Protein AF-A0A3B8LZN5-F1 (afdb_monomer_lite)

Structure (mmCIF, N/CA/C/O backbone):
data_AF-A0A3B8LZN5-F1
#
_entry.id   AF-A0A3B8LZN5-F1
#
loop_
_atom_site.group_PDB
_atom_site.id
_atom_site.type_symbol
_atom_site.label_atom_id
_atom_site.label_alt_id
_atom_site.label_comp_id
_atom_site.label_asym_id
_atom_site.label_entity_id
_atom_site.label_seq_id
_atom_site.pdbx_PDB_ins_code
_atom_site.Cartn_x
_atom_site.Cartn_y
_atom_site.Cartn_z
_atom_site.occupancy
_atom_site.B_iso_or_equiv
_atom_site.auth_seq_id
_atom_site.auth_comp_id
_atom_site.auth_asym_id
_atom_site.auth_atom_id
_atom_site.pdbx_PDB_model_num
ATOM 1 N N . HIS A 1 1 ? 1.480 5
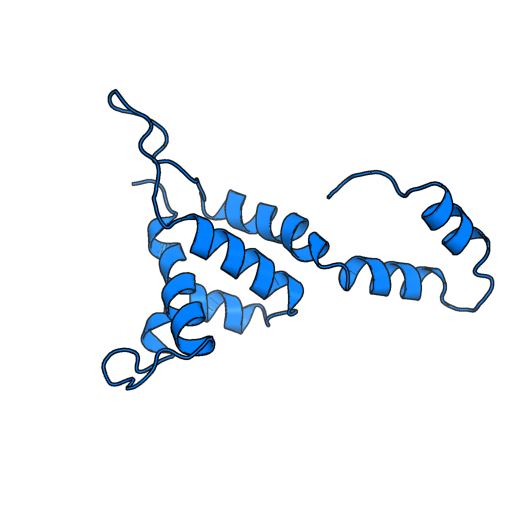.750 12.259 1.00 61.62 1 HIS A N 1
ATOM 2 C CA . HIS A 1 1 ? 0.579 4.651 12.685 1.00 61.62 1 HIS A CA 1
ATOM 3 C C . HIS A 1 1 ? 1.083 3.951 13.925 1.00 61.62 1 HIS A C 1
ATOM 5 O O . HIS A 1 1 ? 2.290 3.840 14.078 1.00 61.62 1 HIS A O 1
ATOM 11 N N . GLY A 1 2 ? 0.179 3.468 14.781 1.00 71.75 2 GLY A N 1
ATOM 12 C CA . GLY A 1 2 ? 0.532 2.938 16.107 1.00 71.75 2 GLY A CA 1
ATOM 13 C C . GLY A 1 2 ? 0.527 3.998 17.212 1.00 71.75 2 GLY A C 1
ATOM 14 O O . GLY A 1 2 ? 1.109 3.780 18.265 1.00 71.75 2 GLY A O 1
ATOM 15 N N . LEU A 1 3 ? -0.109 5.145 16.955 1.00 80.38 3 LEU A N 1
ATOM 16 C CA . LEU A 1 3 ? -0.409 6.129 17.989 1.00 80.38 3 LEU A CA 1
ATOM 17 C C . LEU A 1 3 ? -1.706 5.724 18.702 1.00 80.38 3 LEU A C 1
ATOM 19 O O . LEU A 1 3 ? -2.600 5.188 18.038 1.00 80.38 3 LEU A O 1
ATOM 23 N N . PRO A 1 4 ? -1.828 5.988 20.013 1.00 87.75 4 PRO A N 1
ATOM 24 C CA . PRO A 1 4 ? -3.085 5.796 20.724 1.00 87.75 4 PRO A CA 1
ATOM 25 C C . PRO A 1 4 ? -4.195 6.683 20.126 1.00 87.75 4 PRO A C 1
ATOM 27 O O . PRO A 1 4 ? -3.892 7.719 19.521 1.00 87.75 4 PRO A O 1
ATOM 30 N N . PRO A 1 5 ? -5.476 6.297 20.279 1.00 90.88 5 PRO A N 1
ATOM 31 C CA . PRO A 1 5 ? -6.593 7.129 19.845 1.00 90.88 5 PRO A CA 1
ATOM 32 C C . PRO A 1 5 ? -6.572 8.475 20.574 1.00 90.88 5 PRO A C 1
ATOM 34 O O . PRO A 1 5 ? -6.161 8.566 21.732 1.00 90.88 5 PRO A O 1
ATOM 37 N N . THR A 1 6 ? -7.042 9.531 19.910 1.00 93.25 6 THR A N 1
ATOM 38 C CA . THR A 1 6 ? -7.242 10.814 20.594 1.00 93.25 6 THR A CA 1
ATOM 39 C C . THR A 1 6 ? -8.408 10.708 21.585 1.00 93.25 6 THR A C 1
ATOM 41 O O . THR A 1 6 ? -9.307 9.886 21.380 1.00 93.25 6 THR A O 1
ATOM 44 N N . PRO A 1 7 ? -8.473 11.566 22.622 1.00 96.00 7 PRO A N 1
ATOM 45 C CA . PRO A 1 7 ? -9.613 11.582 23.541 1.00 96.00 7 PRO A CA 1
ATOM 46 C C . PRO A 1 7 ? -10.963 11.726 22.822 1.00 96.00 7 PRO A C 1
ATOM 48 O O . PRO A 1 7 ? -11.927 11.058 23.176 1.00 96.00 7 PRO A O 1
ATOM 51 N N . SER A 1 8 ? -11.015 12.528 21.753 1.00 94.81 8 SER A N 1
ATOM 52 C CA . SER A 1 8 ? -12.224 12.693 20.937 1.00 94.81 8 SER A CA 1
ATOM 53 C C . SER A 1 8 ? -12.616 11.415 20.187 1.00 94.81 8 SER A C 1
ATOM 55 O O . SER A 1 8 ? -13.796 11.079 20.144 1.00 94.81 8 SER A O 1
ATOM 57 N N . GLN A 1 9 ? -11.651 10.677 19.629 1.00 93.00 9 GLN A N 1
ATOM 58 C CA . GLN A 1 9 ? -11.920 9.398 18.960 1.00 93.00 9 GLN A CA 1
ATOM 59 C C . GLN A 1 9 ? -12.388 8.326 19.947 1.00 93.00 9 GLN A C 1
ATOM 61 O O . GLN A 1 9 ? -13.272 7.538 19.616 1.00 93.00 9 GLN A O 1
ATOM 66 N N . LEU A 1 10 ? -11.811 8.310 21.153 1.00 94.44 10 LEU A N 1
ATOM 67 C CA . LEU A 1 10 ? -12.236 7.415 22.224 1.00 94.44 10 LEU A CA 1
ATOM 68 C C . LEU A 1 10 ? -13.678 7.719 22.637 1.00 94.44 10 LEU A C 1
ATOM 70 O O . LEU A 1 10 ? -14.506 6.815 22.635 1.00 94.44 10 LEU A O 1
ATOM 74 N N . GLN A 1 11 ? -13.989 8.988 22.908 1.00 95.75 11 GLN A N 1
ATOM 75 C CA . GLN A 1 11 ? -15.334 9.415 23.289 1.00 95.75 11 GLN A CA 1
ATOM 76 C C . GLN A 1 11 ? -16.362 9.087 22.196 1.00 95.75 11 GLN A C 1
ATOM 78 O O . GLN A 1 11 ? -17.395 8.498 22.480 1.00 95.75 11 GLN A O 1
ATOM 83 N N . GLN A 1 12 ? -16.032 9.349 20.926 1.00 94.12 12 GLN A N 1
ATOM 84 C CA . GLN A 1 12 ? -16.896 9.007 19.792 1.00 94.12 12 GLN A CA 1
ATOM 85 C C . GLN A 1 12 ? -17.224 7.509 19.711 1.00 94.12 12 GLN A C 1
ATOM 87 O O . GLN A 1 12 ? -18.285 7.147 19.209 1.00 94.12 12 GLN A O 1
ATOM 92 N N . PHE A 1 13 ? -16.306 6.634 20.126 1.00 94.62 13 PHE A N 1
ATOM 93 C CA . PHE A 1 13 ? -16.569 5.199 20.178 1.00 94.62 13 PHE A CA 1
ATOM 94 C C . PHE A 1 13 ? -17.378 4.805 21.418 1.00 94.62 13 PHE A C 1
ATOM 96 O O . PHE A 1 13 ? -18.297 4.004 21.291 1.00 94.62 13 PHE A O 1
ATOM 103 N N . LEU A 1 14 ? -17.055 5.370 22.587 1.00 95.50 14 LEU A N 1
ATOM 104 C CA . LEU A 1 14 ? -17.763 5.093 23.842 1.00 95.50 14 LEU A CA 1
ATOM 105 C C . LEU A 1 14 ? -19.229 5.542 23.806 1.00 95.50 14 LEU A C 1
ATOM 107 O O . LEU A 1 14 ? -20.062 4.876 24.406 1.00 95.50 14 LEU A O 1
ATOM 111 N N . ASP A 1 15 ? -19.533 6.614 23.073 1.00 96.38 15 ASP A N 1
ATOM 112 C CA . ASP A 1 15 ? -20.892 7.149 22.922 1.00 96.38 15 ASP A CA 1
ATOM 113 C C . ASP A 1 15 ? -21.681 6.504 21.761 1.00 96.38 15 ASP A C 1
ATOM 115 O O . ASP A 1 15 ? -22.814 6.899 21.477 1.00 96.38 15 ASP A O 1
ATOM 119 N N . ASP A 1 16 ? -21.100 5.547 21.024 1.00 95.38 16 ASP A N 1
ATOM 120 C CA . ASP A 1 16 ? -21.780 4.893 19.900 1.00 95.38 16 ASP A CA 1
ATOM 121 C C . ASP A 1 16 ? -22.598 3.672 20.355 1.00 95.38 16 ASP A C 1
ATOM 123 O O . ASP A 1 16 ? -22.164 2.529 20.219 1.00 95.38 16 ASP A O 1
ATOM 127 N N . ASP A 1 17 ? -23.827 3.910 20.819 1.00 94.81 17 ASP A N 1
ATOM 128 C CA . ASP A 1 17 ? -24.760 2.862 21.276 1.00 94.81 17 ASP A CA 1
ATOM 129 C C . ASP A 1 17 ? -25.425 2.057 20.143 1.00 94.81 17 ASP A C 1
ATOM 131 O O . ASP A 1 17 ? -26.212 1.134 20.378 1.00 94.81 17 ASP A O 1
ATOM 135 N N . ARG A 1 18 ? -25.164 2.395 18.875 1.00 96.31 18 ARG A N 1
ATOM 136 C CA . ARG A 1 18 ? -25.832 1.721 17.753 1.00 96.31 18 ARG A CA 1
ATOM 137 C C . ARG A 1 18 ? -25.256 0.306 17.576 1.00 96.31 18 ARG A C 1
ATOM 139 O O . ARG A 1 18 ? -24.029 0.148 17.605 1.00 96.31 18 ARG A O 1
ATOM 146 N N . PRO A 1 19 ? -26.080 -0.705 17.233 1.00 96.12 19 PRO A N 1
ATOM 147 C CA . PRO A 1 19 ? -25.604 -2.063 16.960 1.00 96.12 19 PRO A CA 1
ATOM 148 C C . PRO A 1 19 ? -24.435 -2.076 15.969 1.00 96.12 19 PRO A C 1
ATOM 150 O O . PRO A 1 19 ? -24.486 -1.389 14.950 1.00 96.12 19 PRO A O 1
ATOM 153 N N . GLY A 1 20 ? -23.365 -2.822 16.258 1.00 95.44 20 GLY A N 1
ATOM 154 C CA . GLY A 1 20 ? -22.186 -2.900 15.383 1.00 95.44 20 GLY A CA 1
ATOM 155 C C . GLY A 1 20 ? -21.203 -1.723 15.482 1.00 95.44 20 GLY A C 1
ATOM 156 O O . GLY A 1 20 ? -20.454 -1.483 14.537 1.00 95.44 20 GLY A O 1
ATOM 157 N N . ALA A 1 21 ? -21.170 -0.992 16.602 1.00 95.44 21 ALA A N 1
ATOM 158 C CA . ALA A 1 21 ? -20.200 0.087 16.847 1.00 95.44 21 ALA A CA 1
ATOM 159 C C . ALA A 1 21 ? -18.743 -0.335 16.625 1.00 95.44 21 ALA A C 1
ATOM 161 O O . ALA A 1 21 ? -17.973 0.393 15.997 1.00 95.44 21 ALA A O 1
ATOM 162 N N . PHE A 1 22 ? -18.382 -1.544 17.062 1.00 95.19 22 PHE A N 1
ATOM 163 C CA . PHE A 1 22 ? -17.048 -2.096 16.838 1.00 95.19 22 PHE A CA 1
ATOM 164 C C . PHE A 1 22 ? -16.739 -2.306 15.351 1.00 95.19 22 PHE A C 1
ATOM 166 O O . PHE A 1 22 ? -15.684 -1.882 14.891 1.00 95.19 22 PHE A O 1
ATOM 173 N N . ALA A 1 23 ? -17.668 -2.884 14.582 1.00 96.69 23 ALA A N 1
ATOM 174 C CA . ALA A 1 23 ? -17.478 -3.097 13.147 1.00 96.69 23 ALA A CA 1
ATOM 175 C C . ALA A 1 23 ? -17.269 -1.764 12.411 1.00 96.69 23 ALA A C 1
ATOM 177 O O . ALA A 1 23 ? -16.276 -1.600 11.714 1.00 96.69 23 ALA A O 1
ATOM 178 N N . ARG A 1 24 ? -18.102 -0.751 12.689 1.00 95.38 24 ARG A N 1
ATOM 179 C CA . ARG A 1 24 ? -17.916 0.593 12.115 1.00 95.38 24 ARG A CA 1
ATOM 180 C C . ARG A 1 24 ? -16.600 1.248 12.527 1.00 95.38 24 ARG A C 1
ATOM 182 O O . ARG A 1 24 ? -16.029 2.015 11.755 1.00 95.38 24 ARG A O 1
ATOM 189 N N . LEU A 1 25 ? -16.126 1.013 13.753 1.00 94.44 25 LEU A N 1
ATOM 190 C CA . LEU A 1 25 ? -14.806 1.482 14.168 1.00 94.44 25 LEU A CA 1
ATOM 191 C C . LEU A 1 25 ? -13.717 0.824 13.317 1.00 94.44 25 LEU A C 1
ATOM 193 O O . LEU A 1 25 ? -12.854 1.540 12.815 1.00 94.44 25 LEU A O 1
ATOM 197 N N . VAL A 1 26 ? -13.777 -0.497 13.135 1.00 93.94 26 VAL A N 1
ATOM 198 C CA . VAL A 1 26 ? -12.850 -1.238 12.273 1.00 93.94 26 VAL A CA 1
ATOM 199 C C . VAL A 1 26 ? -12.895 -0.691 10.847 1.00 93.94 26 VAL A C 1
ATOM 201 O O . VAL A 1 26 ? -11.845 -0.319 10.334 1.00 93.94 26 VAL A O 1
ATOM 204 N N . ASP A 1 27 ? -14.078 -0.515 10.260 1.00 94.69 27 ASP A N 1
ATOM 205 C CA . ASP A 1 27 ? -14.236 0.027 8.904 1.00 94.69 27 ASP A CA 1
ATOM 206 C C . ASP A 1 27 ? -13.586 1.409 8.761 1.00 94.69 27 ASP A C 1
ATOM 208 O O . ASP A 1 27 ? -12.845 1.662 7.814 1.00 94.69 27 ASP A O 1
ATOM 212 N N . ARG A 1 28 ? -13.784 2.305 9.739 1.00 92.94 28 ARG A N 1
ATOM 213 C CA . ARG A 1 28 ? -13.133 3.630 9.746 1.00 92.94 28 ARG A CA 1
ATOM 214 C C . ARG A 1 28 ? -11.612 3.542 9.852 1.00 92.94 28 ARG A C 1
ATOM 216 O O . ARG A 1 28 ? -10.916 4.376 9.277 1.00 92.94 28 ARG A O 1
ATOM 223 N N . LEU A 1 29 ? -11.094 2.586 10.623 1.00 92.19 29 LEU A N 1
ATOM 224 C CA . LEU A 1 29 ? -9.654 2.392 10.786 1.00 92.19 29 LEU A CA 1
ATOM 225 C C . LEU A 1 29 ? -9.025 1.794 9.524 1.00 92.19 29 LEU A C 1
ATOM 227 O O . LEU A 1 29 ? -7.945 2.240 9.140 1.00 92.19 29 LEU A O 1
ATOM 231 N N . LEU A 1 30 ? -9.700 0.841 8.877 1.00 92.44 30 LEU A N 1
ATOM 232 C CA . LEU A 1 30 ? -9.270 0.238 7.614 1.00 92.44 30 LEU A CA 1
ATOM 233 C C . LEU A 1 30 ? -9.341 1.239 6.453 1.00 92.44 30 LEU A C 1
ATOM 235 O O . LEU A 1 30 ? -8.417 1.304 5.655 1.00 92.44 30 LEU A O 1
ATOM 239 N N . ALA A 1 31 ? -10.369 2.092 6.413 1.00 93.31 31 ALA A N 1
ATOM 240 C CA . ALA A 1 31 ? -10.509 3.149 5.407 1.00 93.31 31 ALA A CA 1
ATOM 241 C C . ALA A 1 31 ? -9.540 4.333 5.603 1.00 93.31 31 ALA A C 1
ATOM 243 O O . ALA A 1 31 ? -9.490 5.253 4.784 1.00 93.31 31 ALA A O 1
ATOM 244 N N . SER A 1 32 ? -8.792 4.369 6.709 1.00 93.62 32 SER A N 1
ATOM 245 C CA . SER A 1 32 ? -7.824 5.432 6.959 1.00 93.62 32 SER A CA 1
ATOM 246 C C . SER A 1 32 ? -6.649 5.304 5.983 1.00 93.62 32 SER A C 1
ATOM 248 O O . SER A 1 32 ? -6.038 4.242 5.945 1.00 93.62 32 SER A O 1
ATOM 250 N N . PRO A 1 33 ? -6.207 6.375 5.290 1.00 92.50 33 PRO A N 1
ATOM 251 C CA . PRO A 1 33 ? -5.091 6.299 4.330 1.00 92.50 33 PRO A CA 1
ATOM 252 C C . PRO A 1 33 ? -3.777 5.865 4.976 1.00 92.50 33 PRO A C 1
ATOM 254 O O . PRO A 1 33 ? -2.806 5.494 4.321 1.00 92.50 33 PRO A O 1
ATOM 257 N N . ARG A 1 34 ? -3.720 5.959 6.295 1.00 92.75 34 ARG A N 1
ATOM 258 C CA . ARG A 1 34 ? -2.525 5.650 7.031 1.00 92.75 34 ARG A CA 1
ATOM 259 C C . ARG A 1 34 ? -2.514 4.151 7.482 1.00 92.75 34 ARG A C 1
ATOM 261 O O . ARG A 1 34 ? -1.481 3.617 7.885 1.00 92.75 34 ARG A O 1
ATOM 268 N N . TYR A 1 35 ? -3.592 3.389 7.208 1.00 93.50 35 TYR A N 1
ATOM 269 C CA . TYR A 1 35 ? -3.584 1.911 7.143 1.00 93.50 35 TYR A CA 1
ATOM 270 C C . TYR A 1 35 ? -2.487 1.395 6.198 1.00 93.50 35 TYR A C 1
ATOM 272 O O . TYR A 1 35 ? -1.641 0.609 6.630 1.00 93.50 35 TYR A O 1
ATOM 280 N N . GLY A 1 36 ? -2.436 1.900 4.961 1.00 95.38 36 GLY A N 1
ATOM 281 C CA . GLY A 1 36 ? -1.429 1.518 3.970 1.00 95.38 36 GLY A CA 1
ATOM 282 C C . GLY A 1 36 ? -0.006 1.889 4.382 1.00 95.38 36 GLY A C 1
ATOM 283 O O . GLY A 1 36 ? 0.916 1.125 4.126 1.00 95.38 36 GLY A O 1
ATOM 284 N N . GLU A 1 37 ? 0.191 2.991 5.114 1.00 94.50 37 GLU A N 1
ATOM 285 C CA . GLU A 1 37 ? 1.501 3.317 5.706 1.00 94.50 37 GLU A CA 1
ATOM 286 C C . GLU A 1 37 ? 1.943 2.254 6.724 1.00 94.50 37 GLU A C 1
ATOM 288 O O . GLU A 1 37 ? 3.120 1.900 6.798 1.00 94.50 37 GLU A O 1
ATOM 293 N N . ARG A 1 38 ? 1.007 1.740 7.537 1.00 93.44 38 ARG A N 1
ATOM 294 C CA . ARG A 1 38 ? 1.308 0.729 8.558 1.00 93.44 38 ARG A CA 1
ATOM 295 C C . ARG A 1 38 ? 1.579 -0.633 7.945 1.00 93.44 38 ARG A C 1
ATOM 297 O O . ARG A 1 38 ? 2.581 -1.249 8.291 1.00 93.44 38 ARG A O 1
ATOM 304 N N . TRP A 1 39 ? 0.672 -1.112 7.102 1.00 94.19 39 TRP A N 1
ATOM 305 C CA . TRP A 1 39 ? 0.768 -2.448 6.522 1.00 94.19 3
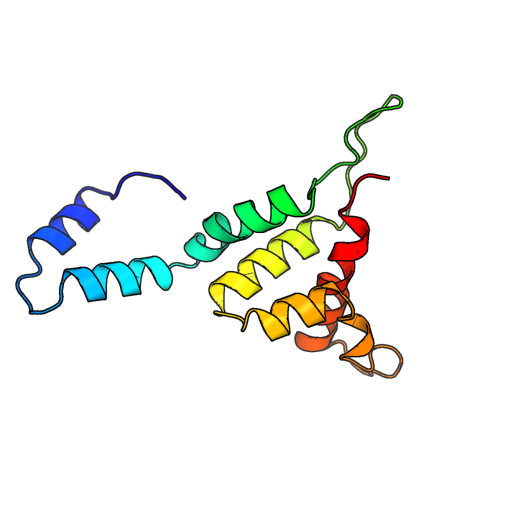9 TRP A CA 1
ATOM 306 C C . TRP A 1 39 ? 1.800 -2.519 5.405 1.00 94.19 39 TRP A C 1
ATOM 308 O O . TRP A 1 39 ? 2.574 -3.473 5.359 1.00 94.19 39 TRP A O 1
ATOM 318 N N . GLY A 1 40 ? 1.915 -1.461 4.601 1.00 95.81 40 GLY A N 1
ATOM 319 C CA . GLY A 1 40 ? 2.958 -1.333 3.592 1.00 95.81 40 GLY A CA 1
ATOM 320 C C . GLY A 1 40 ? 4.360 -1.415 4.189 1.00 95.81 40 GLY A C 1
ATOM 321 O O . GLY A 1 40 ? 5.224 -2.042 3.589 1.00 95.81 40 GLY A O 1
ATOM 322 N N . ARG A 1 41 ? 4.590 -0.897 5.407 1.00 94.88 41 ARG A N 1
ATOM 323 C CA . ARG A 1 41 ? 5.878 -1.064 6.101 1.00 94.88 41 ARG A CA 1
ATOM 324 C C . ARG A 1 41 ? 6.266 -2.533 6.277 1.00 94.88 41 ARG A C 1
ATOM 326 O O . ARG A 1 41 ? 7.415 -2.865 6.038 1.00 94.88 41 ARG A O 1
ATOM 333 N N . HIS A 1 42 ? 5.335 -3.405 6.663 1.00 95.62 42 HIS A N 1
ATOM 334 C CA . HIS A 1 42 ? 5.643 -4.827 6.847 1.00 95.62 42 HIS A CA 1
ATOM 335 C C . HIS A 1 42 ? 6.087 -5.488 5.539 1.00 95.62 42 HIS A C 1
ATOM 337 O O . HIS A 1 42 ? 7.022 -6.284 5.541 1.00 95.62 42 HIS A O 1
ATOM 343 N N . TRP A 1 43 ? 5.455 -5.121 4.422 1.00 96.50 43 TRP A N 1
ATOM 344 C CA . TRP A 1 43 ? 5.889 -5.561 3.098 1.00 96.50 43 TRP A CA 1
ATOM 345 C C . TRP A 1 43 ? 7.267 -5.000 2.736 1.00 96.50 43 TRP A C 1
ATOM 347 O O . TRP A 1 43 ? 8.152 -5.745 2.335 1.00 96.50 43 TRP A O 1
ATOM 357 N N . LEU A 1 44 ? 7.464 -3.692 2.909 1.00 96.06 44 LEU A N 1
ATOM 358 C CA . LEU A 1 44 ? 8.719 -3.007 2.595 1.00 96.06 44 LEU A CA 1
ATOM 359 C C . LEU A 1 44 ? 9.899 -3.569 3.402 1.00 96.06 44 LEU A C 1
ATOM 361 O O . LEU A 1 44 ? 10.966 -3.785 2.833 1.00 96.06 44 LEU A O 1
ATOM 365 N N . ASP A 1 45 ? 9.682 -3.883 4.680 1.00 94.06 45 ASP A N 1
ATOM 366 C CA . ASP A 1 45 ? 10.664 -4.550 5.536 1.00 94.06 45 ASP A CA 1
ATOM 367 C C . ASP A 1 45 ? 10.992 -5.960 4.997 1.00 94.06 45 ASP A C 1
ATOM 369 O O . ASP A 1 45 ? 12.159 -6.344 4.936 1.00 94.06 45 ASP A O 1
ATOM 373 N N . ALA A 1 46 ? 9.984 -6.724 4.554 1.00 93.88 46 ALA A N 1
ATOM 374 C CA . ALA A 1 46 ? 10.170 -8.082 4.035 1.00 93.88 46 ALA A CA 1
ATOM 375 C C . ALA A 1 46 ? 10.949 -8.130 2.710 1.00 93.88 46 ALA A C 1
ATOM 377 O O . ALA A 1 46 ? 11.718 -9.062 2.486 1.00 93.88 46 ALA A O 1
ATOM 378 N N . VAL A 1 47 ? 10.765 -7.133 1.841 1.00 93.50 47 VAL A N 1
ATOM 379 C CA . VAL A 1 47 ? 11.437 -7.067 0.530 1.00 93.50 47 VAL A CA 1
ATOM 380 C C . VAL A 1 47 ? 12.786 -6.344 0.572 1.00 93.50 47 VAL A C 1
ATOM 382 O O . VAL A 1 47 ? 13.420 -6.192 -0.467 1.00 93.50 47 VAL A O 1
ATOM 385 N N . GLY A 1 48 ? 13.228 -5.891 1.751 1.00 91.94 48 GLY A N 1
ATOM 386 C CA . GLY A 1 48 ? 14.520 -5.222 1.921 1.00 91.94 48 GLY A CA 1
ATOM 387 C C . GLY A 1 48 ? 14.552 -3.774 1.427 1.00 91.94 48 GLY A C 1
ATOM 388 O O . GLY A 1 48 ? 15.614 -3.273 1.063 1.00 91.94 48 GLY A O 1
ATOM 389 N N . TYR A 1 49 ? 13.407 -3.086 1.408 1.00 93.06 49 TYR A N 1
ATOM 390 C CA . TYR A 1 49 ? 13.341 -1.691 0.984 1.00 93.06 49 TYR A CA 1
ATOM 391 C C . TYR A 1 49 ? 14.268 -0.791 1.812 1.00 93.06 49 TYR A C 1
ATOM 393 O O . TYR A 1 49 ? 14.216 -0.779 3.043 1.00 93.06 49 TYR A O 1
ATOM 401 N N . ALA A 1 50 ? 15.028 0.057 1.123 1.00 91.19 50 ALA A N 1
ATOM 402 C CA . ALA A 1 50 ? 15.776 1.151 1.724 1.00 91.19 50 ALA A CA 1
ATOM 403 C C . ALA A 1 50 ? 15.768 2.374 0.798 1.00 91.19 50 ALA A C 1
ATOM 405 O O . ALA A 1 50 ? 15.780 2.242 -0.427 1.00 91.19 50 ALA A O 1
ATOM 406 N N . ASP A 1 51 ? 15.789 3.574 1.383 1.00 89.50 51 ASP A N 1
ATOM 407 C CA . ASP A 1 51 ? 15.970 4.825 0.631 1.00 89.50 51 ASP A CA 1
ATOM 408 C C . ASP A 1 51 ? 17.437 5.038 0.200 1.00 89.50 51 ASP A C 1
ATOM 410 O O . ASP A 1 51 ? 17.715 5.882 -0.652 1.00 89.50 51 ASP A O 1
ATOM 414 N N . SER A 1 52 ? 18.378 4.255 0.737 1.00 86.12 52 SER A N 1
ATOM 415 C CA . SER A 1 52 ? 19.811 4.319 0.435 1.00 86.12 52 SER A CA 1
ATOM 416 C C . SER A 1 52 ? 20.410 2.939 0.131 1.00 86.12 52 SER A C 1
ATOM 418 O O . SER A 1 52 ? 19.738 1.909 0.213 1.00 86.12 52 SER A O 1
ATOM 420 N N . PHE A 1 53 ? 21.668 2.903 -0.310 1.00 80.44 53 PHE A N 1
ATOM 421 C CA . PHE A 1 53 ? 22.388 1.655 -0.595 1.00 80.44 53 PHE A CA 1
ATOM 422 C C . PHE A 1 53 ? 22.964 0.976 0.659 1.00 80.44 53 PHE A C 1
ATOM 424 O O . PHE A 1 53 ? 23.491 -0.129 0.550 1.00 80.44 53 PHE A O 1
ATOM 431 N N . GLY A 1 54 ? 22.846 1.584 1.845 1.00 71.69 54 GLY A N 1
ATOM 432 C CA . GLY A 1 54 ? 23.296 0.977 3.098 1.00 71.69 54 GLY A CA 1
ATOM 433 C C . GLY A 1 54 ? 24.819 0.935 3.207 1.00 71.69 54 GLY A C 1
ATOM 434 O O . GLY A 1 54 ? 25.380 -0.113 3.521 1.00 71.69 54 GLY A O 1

## Exercise directions
Pictures are to be dropped; the lines from the start of the entries above through the line with "ATOM 5 O O ." are to be given again verbatim.

## Answer to this exercise
Protein AF-A0A3B8LZN5-F1 (afdb_monomer_lite)

Structure (mmCIF, N/CA/C/O backbone):
data_AF-A0A3B8LZN5-F1
#
_entry.id   AF-A0A3B8LZN5-F1
#
loop_
_atom_site.group_PDB
_atom_site.id
_atom_site.type_symbol
_atom_site.label_atom_id
_atom_site.label_alt_id
_atom_site.label_comp_id
_atom_site.label_asym_id
_atom_site.label_entity_id
_atom_site.label_seq_id
_atom_site.pdbx_PDB_ins_code
_atom_site.Cartn_x
_atom_site.Cartn_y
_atom_site.Cartn_z
_atom_site.occupancy
_atom_site.B_iso_or_equiv
_atom_site.auth_seq_id
_atom_site.auth_comp_id
_atom_site.auth_asym_id
_atom_site.auth_atom_id
_atom_site.pdbx_PDB_model_num
ATOM 1 N N . HIS A 1 1 ? 1.480 5
.750 12.259 1.00 61.62 1 HIS A N 1
ATOM 2 C CA . HIS A 1 1 ? 0.579 4.651 12.685 1.00 61.62 1 HIS A CA 1
ATOM 3 C C . HIS A 1 1 ? 1.083 3.951 13.925 1.00 61.62 1 HIS A C 1
ATOM 5 O O . HIS A 1 1 ? 2.290 3.840 14.078 1.00 61.62 1 HIS A O 1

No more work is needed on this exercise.